→ **Task objective**: Every entry needs to be reproduced exactly.

→ **Listed entries**:
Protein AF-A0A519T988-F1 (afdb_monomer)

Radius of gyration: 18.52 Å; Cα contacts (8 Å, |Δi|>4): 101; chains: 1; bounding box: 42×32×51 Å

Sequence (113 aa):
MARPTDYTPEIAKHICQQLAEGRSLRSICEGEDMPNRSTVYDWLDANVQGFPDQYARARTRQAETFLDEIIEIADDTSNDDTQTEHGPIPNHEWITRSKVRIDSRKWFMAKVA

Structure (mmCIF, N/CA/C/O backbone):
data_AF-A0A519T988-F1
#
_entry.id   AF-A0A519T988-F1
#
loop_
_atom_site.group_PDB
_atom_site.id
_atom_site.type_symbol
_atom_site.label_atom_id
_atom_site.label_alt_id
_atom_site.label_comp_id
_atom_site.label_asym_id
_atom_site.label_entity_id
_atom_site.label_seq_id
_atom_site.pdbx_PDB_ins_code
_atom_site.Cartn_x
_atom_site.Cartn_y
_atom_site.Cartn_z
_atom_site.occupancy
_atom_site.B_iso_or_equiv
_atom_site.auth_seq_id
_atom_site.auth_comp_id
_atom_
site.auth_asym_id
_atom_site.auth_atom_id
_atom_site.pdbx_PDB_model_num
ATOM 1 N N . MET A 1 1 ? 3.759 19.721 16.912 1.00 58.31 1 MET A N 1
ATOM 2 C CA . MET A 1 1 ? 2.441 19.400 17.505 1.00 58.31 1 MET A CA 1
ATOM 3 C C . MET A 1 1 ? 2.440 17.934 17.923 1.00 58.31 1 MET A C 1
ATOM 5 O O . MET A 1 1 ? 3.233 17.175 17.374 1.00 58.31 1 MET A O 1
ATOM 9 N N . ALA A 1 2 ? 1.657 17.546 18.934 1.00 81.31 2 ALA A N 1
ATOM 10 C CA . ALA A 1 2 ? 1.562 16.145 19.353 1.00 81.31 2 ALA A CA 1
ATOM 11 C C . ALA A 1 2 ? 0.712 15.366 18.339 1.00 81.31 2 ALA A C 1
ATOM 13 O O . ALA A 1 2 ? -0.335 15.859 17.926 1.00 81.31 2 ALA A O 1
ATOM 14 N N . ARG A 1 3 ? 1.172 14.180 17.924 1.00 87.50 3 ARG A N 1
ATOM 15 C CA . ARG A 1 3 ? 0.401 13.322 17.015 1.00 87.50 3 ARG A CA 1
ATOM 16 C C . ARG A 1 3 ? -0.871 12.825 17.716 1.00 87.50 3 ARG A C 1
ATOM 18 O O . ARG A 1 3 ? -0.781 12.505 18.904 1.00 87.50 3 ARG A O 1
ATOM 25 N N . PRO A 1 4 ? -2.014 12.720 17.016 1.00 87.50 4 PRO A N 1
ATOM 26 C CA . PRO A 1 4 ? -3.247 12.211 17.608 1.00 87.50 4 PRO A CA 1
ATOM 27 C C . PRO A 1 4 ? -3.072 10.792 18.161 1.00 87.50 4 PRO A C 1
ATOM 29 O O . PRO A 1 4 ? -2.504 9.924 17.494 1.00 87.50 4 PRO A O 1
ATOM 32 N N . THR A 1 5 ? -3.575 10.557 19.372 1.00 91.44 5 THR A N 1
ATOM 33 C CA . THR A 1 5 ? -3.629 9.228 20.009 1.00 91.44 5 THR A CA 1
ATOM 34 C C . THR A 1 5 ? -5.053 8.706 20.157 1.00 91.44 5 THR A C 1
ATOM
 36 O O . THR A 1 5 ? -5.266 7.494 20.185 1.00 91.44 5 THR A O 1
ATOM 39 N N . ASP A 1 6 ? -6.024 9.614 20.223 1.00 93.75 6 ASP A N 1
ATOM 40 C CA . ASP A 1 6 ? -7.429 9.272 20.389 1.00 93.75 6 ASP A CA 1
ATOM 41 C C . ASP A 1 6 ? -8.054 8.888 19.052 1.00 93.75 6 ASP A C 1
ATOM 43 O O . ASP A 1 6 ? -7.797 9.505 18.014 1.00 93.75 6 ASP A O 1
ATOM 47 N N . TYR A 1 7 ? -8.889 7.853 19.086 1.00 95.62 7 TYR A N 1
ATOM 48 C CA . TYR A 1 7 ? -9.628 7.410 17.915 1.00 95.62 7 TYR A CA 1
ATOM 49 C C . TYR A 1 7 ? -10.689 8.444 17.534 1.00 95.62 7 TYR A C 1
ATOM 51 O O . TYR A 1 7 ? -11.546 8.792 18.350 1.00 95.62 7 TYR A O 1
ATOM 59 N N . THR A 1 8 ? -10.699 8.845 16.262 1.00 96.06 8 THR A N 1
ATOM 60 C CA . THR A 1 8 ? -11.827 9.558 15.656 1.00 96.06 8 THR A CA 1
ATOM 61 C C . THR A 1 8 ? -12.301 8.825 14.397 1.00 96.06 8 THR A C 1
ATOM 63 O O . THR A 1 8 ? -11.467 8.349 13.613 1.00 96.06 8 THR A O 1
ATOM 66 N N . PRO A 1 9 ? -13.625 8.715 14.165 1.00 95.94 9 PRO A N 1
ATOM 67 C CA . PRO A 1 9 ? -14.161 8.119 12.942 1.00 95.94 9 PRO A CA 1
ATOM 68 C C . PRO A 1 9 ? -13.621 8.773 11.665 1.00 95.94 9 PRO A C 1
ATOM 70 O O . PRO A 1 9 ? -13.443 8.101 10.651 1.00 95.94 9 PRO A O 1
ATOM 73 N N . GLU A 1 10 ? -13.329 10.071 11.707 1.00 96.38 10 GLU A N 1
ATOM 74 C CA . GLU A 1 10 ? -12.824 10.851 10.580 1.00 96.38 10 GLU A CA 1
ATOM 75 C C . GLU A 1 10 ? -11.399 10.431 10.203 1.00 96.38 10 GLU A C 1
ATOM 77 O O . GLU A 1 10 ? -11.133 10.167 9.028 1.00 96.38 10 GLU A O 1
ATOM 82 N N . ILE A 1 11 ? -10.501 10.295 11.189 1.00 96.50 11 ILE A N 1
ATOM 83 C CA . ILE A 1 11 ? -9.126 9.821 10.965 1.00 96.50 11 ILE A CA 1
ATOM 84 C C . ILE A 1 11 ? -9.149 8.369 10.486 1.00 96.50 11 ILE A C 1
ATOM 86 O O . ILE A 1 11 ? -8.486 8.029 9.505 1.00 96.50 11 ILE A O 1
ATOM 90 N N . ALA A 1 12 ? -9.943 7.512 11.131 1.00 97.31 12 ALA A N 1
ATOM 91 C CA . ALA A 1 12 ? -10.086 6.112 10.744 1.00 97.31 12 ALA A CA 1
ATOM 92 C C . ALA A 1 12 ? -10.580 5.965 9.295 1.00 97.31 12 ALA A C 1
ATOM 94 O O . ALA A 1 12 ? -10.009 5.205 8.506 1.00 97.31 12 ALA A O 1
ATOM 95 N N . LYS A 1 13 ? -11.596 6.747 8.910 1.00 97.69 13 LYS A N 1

→ **Output**:
Protein AF-A0A519T988-F1 (afdb_monomer)

Radius of gyration: 18.52 Å; Cα contacts (8 Å, |Δi|>4): 101; chains: 1; bounding box: 42×32×51 Å

Sequence (113 aa):
MARPTDYTPEIAKHICQQLAEGRSLRSICEGEDMPNRSTVYDWLDANVQGFPDQYARARTRQAETFLDEIIEIADDTSNDDTQTEHGPIPNHEWITRSKVRIDSRKWFMAKVA

Structure (mmCIF, N/CA/C/O backbone):
data_AF-A0A519T988-F1
#
_entry.id   AF-A0A519T988-F1
#
loop_
_atom_site.group_PDB
_atom_site.id
_atom_site.type_symbol
_atom_site.label_atom_id
_atom_site.label_alt_id
_atom_site.label_comp_id
_atom_site.label_asym_id
_atom_site.label_entity_id
_atom_site.label_seq_id
_atom_site.pdbx_PDB_ins_code
_atom_site.Cartn_x
_atom_site.Cartn_y
_atom_site.Cartn_z
_atom_site.occupancy
_atom_site.B_iso_or_equiv
_atom_site.auth_seq_id
_atom_site.auth_comp_id
_atom_
site.auth_asym_id
_atom_site.auth_atom_id
_atom_site.pdbx_PDB_model_num
ATOM 1 N N . MET A 1 1 ? 3.759 19.721 16.912 1.00 58.31 1 MET A N 1
ATOM 2 C CA . MET A 1 1 ? 2.441 19.400 17.505 1.00 58.31 1 MET A CA 1
ATOM 3 C C . MET A 1 1 ? 2.440 17.934 17.923 1.00 58.31 1 MET A C 1
ATOM 5 O O . MET A 1 1 ? 3.233 17.175 17.374 1.00 58.31 1 MET A O 1
ATOM 9 N N . ALA A 1 2 ? 1.657 17.546 18.934 1.00 81.31 2 ALA A N 1
ATOM 10 C CA . ALA A 1 2 ? 1.562 16.145 19.353 1.00 81.31 2 ALA A CA 1
ATOM 11 C C . ALA A 1 2 ? 0.712 15.366 18.339 1.00 81.31 2 ALA A C 1
ATOM 13 O O . ALA A 1 2 ? -0.335 15.859 17.926 1.00 81.31 2 ALA A O 1
ATOM 14 N N . ARG A 1 3 ? 1.172 14.180 17.924 1.00 87.50 3 ARG A N 1
ATOM 15 C CA . ARG A 1 3 ? 0.401 13.322 17.015 1.00 87.50 3 ARG A CA 1
ATOM 16 C C . ARG A 1 3 ? -0.871 12.825 17.716 1.00 87.50 3 ARG A C 1
ATOM 18 O O . ARG A 1 3 ? -0.781 12.505 18.904 1.00 87.50 3 ARG A O 1
ATOM 25 N N . PRO A 1 4 ? -2.014 12.720 17.016 1.00 87.50 4 PRO A N 1
ATOM 26 C CA . PRO A 1 4 ? -3.247 12.211 17.608 1.00 87.50 4 PRO A CA 1
ATOM 27 C C . PRO A 1 4 ? -3.072 10.792 18.161 1.00 87.50 4 PRO A C 1
ATOM 29 O O . PRO A 1 4 ? -2.504 9.924 17.494 1.00 87.50 4 PRO A O 1
ATOM 32 N N . THR A 1 5 ? -3.575 10.557 19.372 1.00 91.44 5 THR A N 1
ATOM 33 C CA . THR A 1 5 ? -3.629 9.228 20.009 1.00 91.44 5 THR A CA 1
ATOM 34 C C . THR A 1 5 ? -5.053 8.706 20.157 1.00 91.44 5 THR A C 1
ATOM
 36 O O . THR A 1 5 ? -5.266 7.494 20.185 1.00 91.44 5 THR A O 1
ATOM 39 N N . ASP A 1 6 ? -6.024 9.614 20.223 1.00 93.75 6 ASP A N 1
ATOM 40 C CA . ASP A 1 6 ? -7.429 9.272 20.389 1.00 93.75 6 ASP A CA 1
ATOM 41 C C . ASP A 1 6 ? -8.054 8.888 19.052 1.00 93.75 6 ASP A C 1
ATOM 43 O O . ASP A 1 6 ? -7.797 9.505 18.014 1.00 93.75 6 ASP A O 1
ATOM 47 N N . TYR A 1 7 ? -8.889 7.853 19.086 1.00 95.62 7 TYR A N 1
ATOM 48 C CA . TYR A 1 7 ? -9.628 7.410 17.915 1.00 95.62 7 TYR A CA 1
ATOM 49 C C . TYR A 1 7 ? -10.689 8.444 17.534 1.00 95.62 7 TYR A C 1
ATOM 51 O O . TYR A 1 7 ? -11.546 8.792 18.350 1.00 95.62 7 TYR A O 1
ATOM 59 N N . THR A 1 8 ? -10.699 8.845 16.262 1.00 96.06 8 THR A N 1
ATOM 60 C CA . THR A 1 8 ? -11.827 9.558 15.656 1.00 96.06 8 THR A CA 1
ATOM 61 C C . THR A 1 8 ? -12.301 8.825 14.397 1.00 96.06 8 THR A C 1
ATOM 63 O O . THR A 1 8 ? -11.467 8.349 13.613 1.00 96.06 8 THR A O 1
ATOM 66 N N . PRO A 1 9 ? -13.625 8.715 14.165 1.00 95.94 9 PRO A N 1
ATOM 67 C CA . PRO A 1 9 ? -14.161 8.119 12.942 1.00 95.94 9 PRO A CA 1
ATOM 68 C C . PRO A 1 9 ? -13.621 8.773 11.665 1.00 95.94 9 PRO A C 1
ATOM 70 O O . PRO A 1 9 ? -13.443 8.101 10.651 1.00 95.94 9 PRO A O 1
ATOM 73 N N . GLU A 1 10 ? -13.329 10.071 11.707 1.00 96.38 10 GLU A N 1
ATOM 74 C CA . GLU A 1 10 ? -12.824 10.851 10.580 1.00 96.38 10 GLU A CA 1
ATOM 75 C C . GLU A 1 10 ? -11.399 10.431 10.203 1.00 96.38 10 GLU A C 1
ATOM 77 O O . GLU A 1 10 ? -11.133 10.167 9.028 1.00 96.38 10 GLU A O 1
ATOM 82 N N . ILE A 1 11 ? -10.501 10.295 11.189 1.00 96.50 11 ILE A N 1
ATOM 83 C CA . ILE A 1 11 ? -9.126 9.821 10.965 1.00 96.50 11 ILE A CA 1
ATOM 84 C C . ILE A 1 11 ? -9.149 8.369 10.486 1.00 96.50 11 ILE A C 1
ATOM 86 O O . ILE A 1 11 ? -8.486 8.029 9.505 1.00 96.50 11 ILE A O 1
ATOM 90 N N . ALA A 1 12 ? -9.943 7.512 11.131 1.00 97.31 12 ALA A N 1
ATOM 91 C CA . ALA A 1 12 ? -10.086 6.112 10.744 1.00 97.31 12 ALA A CA 1
ATOM 92 C C . ALA A 1 12 ? -10.580 5.965 9.295 1.00 97.31 12 ALA A C 1
ATOM 94 O O . ALA A 1 12 ? -10.009 5.205 8.506 1.00 97.31 12 ALA A O 1
ATOM 95 N N . LYS A 1 13 ? -11.596 6.747 8.910 1.00 97.69 13 LYS A N 1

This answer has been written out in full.